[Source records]
────────────────

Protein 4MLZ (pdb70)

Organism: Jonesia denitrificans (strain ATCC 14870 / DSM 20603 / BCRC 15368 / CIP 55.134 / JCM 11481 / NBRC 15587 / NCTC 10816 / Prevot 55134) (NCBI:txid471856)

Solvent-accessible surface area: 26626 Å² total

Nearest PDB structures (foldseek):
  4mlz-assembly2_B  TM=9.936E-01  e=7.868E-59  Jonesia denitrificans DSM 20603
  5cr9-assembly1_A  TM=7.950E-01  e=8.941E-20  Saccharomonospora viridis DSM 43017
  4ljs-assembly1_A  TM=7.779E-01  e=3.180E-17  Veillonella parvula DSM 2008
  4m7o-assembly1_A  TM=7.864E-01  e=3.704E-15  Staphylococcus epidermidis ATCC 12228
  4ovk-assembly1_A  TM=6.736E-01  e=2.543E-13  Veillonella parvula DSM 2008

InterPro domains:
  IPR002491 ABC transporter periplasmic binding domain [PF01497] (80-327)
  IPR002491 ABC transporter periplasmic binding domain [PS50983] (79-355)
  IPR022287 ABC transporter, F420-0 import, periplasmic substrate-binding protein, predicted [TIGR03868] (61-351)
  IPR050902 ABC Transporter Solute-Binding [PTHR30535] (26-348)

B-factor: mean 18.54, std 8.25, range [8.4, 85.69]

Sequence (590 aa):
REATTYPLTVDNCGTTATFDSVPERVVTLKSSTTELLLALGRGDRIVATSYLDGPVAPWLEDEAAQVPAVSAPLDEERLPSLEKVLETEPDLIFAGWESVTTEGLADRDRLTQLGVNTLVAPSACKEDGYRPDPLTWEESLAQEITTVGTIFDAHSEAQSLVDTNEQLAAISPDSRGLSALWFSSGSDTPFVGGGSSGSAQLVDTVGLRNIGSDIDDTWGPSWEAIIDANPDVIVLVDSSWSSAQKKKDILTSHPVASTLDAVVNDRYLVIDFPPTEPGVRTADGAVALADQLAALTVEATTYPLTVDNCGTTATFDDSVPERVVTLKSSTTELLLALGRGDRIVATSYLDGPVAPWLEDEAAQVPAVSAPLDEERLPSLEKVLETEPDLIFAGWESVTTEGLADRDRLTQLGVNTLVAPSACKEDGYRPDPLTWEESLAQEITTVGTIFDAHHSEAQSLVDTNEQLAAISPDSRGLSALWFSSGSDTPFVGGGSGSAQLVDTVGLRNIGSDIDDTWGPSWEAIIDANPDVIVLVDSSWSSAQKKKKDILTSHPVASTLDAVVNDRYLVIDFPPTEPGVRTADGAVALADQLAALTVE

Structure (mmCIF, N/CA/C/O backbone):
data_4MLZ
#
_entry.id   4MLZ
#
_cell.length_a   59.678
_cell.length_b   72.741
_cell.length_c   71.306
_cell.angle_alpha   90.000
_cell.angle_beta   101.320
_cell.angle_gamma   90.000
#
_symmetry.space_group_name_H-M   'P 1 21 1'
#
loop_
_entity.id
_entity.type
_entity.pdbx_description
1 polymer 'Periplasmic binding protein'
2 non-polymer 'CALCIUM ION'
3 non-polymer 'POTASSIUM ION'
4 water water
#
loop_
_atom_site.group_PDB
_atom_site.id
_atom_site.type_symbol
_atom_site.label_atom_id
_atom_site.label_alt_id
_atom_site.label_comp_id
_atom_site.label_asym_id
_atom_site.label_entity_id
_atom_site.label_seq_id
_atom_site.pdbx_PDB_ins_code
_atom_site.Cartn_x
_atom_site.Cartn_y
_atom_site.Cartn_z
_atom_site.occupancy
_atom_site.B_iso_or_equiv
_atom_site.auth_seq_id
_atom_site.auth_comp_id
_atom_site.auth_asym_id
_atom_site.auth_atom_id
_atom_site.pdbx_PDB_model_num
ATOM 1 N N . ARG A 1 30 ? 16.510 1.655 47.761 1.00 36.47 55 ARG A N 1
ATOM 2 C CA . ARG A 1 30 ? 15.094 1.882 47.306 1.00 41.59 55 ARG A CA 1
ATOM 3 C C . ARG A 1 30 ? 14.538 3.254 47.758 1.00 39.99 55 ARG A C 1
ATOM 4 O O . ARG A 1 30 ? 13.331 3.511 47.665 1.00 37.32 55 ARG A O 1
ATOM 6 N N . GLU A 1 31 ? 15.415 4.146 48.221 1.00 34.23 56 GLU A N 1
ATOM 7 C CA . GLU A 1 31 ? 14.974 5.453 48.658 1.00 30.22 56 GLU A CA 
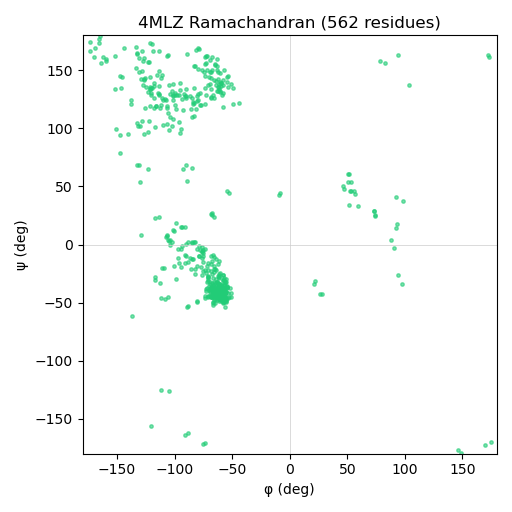1
ATOM 8 C C . GLU A 1 31 ? 14.337 6.235 47.490 1.00 23.73 56 GLU A C 1
ATOM 9 O O . GLU A 1 31 ? 14.764 6.128 46.348 1.00 27.24 56 GLU A O 1
ATOM 15 N N . ALA A 1 32 ? 13.285 6.978 47.794 1.00 16.98 57 ALA A N 1
ATOM 16 C CA . ALA A 1 32 ? 12.711 7.945 46.877 1.00 18.28 57 ALA A CA 1
ATOM 17 C C . ALA A 1 32 ? 12.833 9.306 47.533 1.00 17.18 57 ALA A C 1
ATOM 18 O O . ALA A 1 32 ? 12.621 9.448 48.735 1.00 18.60 57 ALA A O 1
ATOM 20 N N . THR A 1 33 ? 13.189 10.302 46.732 1.00 13.88 58 THR A N 1
ATOM 21 C CA . THR A 1 33 ? 13.365 11.659 47.218 1.00 13.27 58 THR A CA 1
ATOM 22 C C . THR A 1 33 ? 12.064 12.279 47.750 1.00 13.85 58 THR A C 1
ATOM 23 O O . THR A 1 33 ? 11.003 12.139 47.162 1.00 13.95 58 THR A O 1
ATOM 27 N N . THR A 1 34 ? 12.183 12.969 48.884 1.00 15.28 59 THR A N 1
ATOM 28 C CA . THR A 1 34 ? 11.101 13.776 49.443 1.00 17.47 59 THR A CA 1
ATOM 29 C C . THR A 1 34 ? 11.192 15.196 48.910 1.00 16.86 59 THR A C 1
ATOM 30 O O . THR A 1 34 ? 12.241 15.820 49.023 1.00 16.73 59 THR A O 1
ATOM 34 N N . TYR A 1 35 ? 10.100 15.693 48.329 1.00 16.38 60 TYR A N 1
ATOM 35 C CA . TYR A 1 35 ? 9.989 17.076 47.884 1.00 16.96 60 TYR A CA 1
ATOM 36 C C . TYR A 1 35 ? 8.950 17.792 48.732 1.00 16.81 60 TYR A C 1
ATOM 37 O O . TYR A 1 35 ? 7.995 17.170 49.215 1.00 20.79 60 TYR A O 1
ATOM 46 N N . PRO A 1 36 ? 9.117 19.103 48.948 1.00 18.15 61 PRO A N 1
ATOM 47 C CA . PRO A 1 36 ? 10.178 19.967 48.445 1.00 19.06 61 PRO A CA 1
ATOM 48 C C . PRO A 1 36 ? 11.531 19.671 49.094 1.00 18.80 61 PRO A C 1
ATOM 49 O O . PRO A 1 36 ? 11.605 19.297 50.266 1.00 16.93 61 PRO A O 1
ATOM 53 N N . LEU A 1 37 ? 12.571 19.802 48.282 1.00 15.36 62 LEU A N 1
ATOM 54 C CA . LEU A 1 37 ? 13.932 19.517 48.634 1.00 15.96 62 LEU A CA 1
ATOM 55 C C . LEU A 1 37 ? 14.695 20.809 48.515 1.00 16.68 62 LEU A C 1
ATOM 56 O O . LEU A 1 37 ? 14.692 21.439 47.443 1.00 15.32 62 LEU A O 1
ATOM 61 N N . THR A 1 38 ? 15.385 21.173 49.589 1.00 16.99 63 THR A N 1
ATOM 62 C CA . THR A 1 38 ? 16.210 22.363 49.616 1.00 18.00 63 THR A CA 1
ATOM 63 C C . THR A 1 38 ? 17.673 21.973 49.756 1.00 18.58 63 THR A C 1
ATOM 64 O O . THR A 1 38 ? 18.027 21.168 50.613 1.00 18.95 63 THR A O 1
ATOM 68 N N . VAL A 1 39 ? 18.519 22.512 48.882 1.00 16.04 64 VAL A N 1
ATOM 69 C CA . VAL A 1 39 ? 19.954 22.237 48.928 1.00 17.01 64 VAL A CA 1
ATOM 70 C C . VAL A 1 39 ? 20.724 23.539 48.804 1.00 15.46 64 VAL A C 1
ATOM 71 O O . VAL A 1 39 ? 20.247 24.489 48.188 1.00 20.20 64 VAL A O 1
ATOM 75 N N . ASP A 1 40 ? 21.919 23.566 49.385 1.00 14.07 65 ASP A N 1
ATOM 76 C CA . ASP A 1 40 ? 22.858 24.674 49.227 1.00 16.01 65 ASP A CA 1
ATOM 77 C C . ASP A 1 40 ? 23.757 24.284 48.060 1.00 16.12 65 ASP A C 1
ATOM 78 O O . ASP A 1 40 ? 24.488 23.299 48.131 1.00 20.88 65 ASP A O 1
ATOM 83 N N . ASN A 1 41 ? 23.695 25.034 46.981 1.00 14.23 66 ASN A N 1
ATOM 84 C CA . ASN A 1 41 ? 24.470 24.698 45.795 1.00 13.48 66 ASN A CA 1
ATOM 85 C C . ASN A 1 41 ? 25.357 25.885 45.464 1.00 13.06 66 ASN A C 1
ATOM 86 O O . ASN A 1 41 ? 24.876 26.898 44.995 1.00 14.84 66 ASN A O 1
ATOM 91 N N . CYS A 1 42 ? 26.649 25.746 45.727 1.00 17.30 67 CYS A N 1
ATOM 92 C CA . CYS A 1 42 ? 27.623 26.828 45.604 1.00 18.64 67 CYS A CA 1
ATOM 93 C C . CYS A 1 42 ? 27.204 28.098 46.345 1.00 18.08 67 CYS A C 1
ATOM 94 O O . CYS A 1 42 ? 27.497 29.194 45.895 1.00 18.52 67 CYS A O 1
ATOM 97 N N . GLY A 1 43 ? 26.516 27.963 47.469 1.00 16.60 68 GLY A N 1
ATOM 98 C CA . GLY A 1 43 ? 26.131 29.144 48.255 1.00 17.76 68 GLY A CA 1
ATOM 99 C C . GLY A 1 43 ? 24.778 29.733 47.900 1.00 17.87 68 GLY A C 1
ATOM 100 O O . GLY A 1 43 ? 24.337 30.671 48.538 1.00 22.07 68 GLY A O 1
ATOM 101 N N . THR A 1 44 ? 24.111 29.185 46.892 1.00 17.14 69 THR A N 1
ATOM 102 C CA . THR A 1 44 ? 22.740 29.555 46.570 1.00 16.21 69 THR A CA 1
ATOM 103 C C . THR A 1 44 ? 21.767 28.496 47.086 1.00 15.78 69 THR A C 1
ATOM 104 O O . THR A 1 44 ? 21.954 27.305 46.873 1.00 16.77 69 THR A O 1
ATOM 108 N N . THR A 1 45 ? 20.717 28.935 47.758 1.00 17.15 70 THR A N 1
ATOM 109 C CA . THR A 1 45 ? 19.694 27.994 48.210 1.00 19.58 70 THR A CA 1
ATOM 110 C C . THR A 1 45 ? 18.815 27.617 47.030 1.00 18.11 70 THR A C 1
ATOM 111 O O . THR A 1 45 ? 18.208 28.476 46.408 1.00 25.68 70 THR A O 1
ATOM 115 N N . ALA A 1 46 ? 18.777 26.335 46.705 1.00 17.30 71 ALA A N 1
ATOM 116 C CA . ALA A 1 46 ? 18.002 25.853 45.579 1.00 17.05 71 ALA A CA 1
ATOM 117 C C . ALA A 1 46 ? 16.914 24.933 46.118 1.00 16.54 71 ALA A C 1
ATOM 118 O O . ALA A 1 46 ? 17.202 23.925 46.758 1.00 18.37 71 ALA A O 1
ATOM 120 N N . THR A 1 47 ? 15.667 25.315 45.875 1.00 15.84 72 THR A N 1
ATOM 121 C CA . THR A 1 47 ? 14.541 24.506 46.268 1.00 15.99 72 THR A CA 1
ATOM 122 C C . THR A 1 47 ? 13.808 23.905 45.087 1.00 14.34 72 THR A C 1
ATOM 123 O O . THR A 1 47 ? 13.353 24.622 44.200 1.00 17.10 72 THR A O 1
ATOM 127 N N . PHE A 1 48 ? 13.663 22.588 45.127 1.00 13.31 73 PHE A N 1
ATOM 128 C CA . PHE A 1 48 ? 12.957 21.816 44.114 1.00 13.49 73 PHE A CA 1
ATOM 129 C C . PHE A 1 48 ? 11.616 21.370 44.674 1.00 15.35 73 PHE A C 1
ATOM 130 O O . PHE A 1 48 ? 11.558 20.594 45.642 1.00 16.95 73 PHE A O 1
ATOM 138 N N . ASP A 1 49 ? 10.547 21.906 44.089 1.00 16.13 74 ASP A N 1
ATOM 139 C CA . ASP A 1 49 ? 9.180 21.580 44.484 1.00 19.74 74 ASP A CA 1
ATOM 140 C C . ASP A 1 49 ? 8.784 20.168 44.065 1.00 15.66 74 ASP A C 1
ATOM 141 O O . ASP A 1 49 ? 7.821 19.601 44.584 1.00 17.81 74 ASP A O 1
ATOM 146 N N . SER A 1 50 ? 9.519 19.607 43.117 1.00 16.12 75 SER A N 1
ATOM 147 C CA . SER A 1 50 ? 9.218 18.304 42.542 1.00 15.82 75 SER A CA 1
ATOM 148 C C . SER A 1 50 ? 10.426 17.895 41.708 1.00 14.31 75 SER A C 1
ATOM 149 O O . SER A 1 50 ? 11.334 18.702 41.465 1.00 15.55 75 SER A O 1
ATOM 152 N N . VAL A 1 51 ? 10.452 16.654 41.273 1.00 15.17 76 VAL A N 1
ATOM 153 C CA . VAL A 1 51 ? 11.574 16.193 40.470 1.00 14.16 76 VAL A CA 1
ATOM 154 C C . VAL A 1 51 ? 11.662 17.017 39.164 1.00 12.97 76 VAL A C 1
ATOM 155 O O . VAL A 1 51 ? 10.641 17.345 38.587 1.00 13.58 76 VAL A O 1
ATOM 159 N N . PRO A 1 52 ? 12.878 17.406 38.736 1.00 12.37 77 PRO A N 1
ATOM 160 C CA . PRO A 1 52 ? 12.994 18.093 37.444 1.00 12.64 77 PRO A CA 1
ATOM 161 C C . PRO A 1 52 ? 12.485 17.240 36.278 1.00 12.36 77 PRO A C 1
ATOM 162 O O . PRO A 1 52 ? 12.735 16.042 36.236 1.00 12.92 77 PRO A O 1
ATOM 166 N N . GLU A 1 53 ? 11.765 17.872 35.354 1.00 10.71 78 GLU A N 1
ATOM 167 C CA . GLU A 1 53 ? 11.223 17.179 34.178 1.00 12.44 78 GLU A CA 1
ATOM 168 C C . GLU A 1 53 ? 11.786 17.717 32.875 1.00 11.28 78 GLU A C 1
ATOM 169 O O . GLU A 1 53 ? 11.878 16.977 31.912 1.00 12.80 78 GLU A O 1
ATOM 175 N N . ARG A 1 54 ? 12.120 19.010 32.845 1.00 11.40 79 ARG A N 1
ATOM 176 C CA . ARG A 1 54 ? 12.569 19.705 31.639 1.00 10.73 79 ARG A CA 1
ATOM 177 C C . ARG A 1 54 ? 13.820 20.498 31.974 1.00 10.10 79 ARG A C 1
ATOM 178 O O . ARG A 1 54 ? 13.761 21.553 32.603 1.00 12.83 79 ARG A O 1
ATOM 186 N N . VAL A 1 55 ? 14.952 19.949 31.573 1.00 10.18 80 VAL A N 1
ATOM 187 C CA . VAL A 1 55 ? 16.266 20.429 31.942 1.00 9.89 80 VAL A CA 1
ATOM 188 C C . VAL A 1 55 ? 17.086 20.804 30.703 1.00 9.71 80 VAL A C 1
ATOM 189 O O . VAL A 1 55 ? 17.165 20.043 29.749 1.00 11.73 80 VAL A O 1
ATOM 193 N N . VAL A 1 56 ? 17.730 21.960 30.763 1.00 10.49 81 VAL A N 1
ATOM 194 C CA . VAL A 1 56 ? 18.749 22.348 29.799 1.00 10.14 81 VAL A CA 1
ATOM 195 C C . VAL A 1 56 ? 20.124 22.067 30.442 1.00 11.04 81 VAL A C 1
ATOM 196 O O . VAL A 1 56 ? 20.446 22.607 31.489 1.00 10.16 81 VAL A O 1
ATOM 200 N N . THR A 1 57 ? 20.929 21.209 29.826 1.00 10.13 82 THR A N 1
ATOM 201 C CA . THR A 1 57 ? 22.251 20.865 30.372 1.00 10.14 82 THR A CA 1
ATOM 202 C C . THR A 1 57 ? 23.331 21.588 29.550 1.00 11.25 82 THR A C 1
ATOM 203 O O . THR A 1 57 ? 23.332 21.560 28.327 1.00 16.02 82 THR A O 1
ATOM 207 N N . LEU A 1 58 ? 24.210 22.257 30.253 1.00 10.86 83 LEU A N 1
ATOM 208 C CA . LEU A 1 58 ? 25.316 22.995 29.660 1.00 10.73 83 LEU A CA 1
ATOM 209 C C . LEU A 1 58 ? 26.629 22.338 30.045 1.00 10.57 83 LEU A C 1
ATOM 210 O O . LEU A 1 58 ? 26.895 22.126 31.232 1.00 11.02 83 LEU A O 1
ATOM 215 N N . LYS A 1 59 ? 27.457 22.060 29.032 1.00 11.26 84 LYS A N 1
ATOM 216 C CA . LYS A 1 59 ? 28.689 21.236 29.123 1.00 11.22 84 LYS A CA 1
ATOM 217 C C . LYS A 1 59 ? 28.364 19.750 29.038 1.00 10.38 84 LYS A C 1
ATOM 218 O O . LYS A 1 59 ? 27.242 19.310 29.324 1.00 9.75 84 LYS A O 1
ATOM 224 N N . SER A 1 60 ? 29.360 18.974 28.623 1.00 11.29 85 SER A N 1
ATOM 225 C CA . SER A 1 60 ? 29.212 17.527 28.557 1.00 12.31 85 SER A CA 1
ATOM 226 C C . SER A 1 60 ? 29.061 16.872 29.945 1.00 11.70 85 SER A C 1
ATOM 227 O O . SER A 1 60 ? 28.352 15.885 30.080 1.00 14.08 85 SER A O 1
ATOM 230 N N . SER A 1 61 ? 29.730 17.413 30.958 1.00 11.44 86 SER A N 1
ATOM 231 C CA . SER A 1 61 ? 29.709 16.825 32.291 1.00 11.67 86 SER A CA 1
ATOM 232 C C . SER A 1 61 ? 28.277 16.657 32.829 1.00 10.55 86 SER A C 1
ATOM 233 O O . SER A 1 61 ? 27.921 15.600 33.340 1.00 12.51 86 SER A O 1
ATOM 236 N N . THR A 1 62 ? 27.465 17.697 32.687 1.00 9.80 87 THR A N 1
ATOM 237 C CA . THR A 1 62 ? 26.100 17.682 33.193 1.00 10.24 87 THR A CA 1
ATOM 238 C C . THR A 1 62 ? 25.223 16.803 32.309 1.00 10.16 87 THR A C 1
ATOM 239 O O . THR A 1 62 ? 24.451 16.003 32.802 1.00 11.28 87 THR A O 1
ATOM 243 N N . THR A 1 63 ? 25.374 16.951 30.996 1.00 10.06 88 THR A N 1
ATOM 244 C CA . THR A 1 63 ? 24.618 16.178 30.033 1.00 9.71 88 THR A CA 1
ATOM 245 C C . THR A 1 63 ? 24.849 14.690 30.231 1.00 9.95 88 THR A C 1
ATOM 246 O O . THR A 1 63 ? 23.884 13.916 30.361 1.00 11.17 88 THR A O 1
ATOM 250 N N . GLU A 1 64 ? 26.119 14.297 30.300 1.00 11.03 89 GLU A N 1
ATOM 251 C CA . GLU A 1 64 ? 26.461 12.896 30.487 1.00 11.20 89 GLU A CA 1
ATOM 252 C C . GLU A 1 64 ? 26.099 12.355 31.868 1.00 9.51 89 GLU A C 1
ATOM 253 O O . GLU A 1 64 ? 25.740 11.201 31.962 1.00 10.06 89 GLU A O 1
ATOM 259 N N . LEU A 1 65 ? 26.154 13.179 32.916 1.00 9.14 90 LEU A N 1
ATOM 260 C CA . LEU A 1 65 ? 25.734 12.728 34.248 1.00 9.76 90 LEU A CA 1
ATOM 261 C C . LEU A 1 65 ? 24.241 12.372 34.224 1.00 9.35 90 LEU A C 1
ATOM 262 O O . LEU A 1 65 ? 23.857 11.323 34.721 1.00 10.22 90 LEU A O 1
ATOM 267 N N . LEU A 1 66 ? 23.406 13.219 33.615 1.00 9.33 91 LEU A N 1
ATOM 268 C CA . LEU A 1 66 ? 21.985 12.896 33.499 1.00 9.70 91 LEU A CA 1
ATOM 269 C C . LEU A 1 66 ? 21.751 11.664 32.630 1.00 9.84 91 LEU A C 1
ATOM 270 O O . LEU A 1 66 ? 20.938 10.821 32.982 1.00 9.60 91 LEU A O 1
ATOM 275 N N . LEU A 1 67 ? 22.493 11.522 31.525 1.00 9.62 92 LEU A N 1
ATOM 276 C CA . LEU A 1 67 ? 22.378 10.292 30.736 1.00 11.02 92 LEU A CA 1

────────────────

Exercise brief » Give only the lines from the one holding "ATOM 29 C C" through the one holding "ATOM 35 C CA", each restated exactly as it appears above.

Result below »
ATOM 29 C C . THR A 1 34 ? 11.192 15.196 48.910 1.00 16.86 59 THR A C 1
ATOM 30 O O . THR A 1 34 ? 12.241 15.820 49.023 1.00 16.73 59 THR A O 1
ATOM 34 N N . TYR A 1 35 ? 10.100 15.693 48.329 1.00 16.38 60 TYR A N 1
ATOM 35 C CA . TYR A 1 35 ? 9.989 17.076 47.884 1.00 16.96 60 TYR A CA 1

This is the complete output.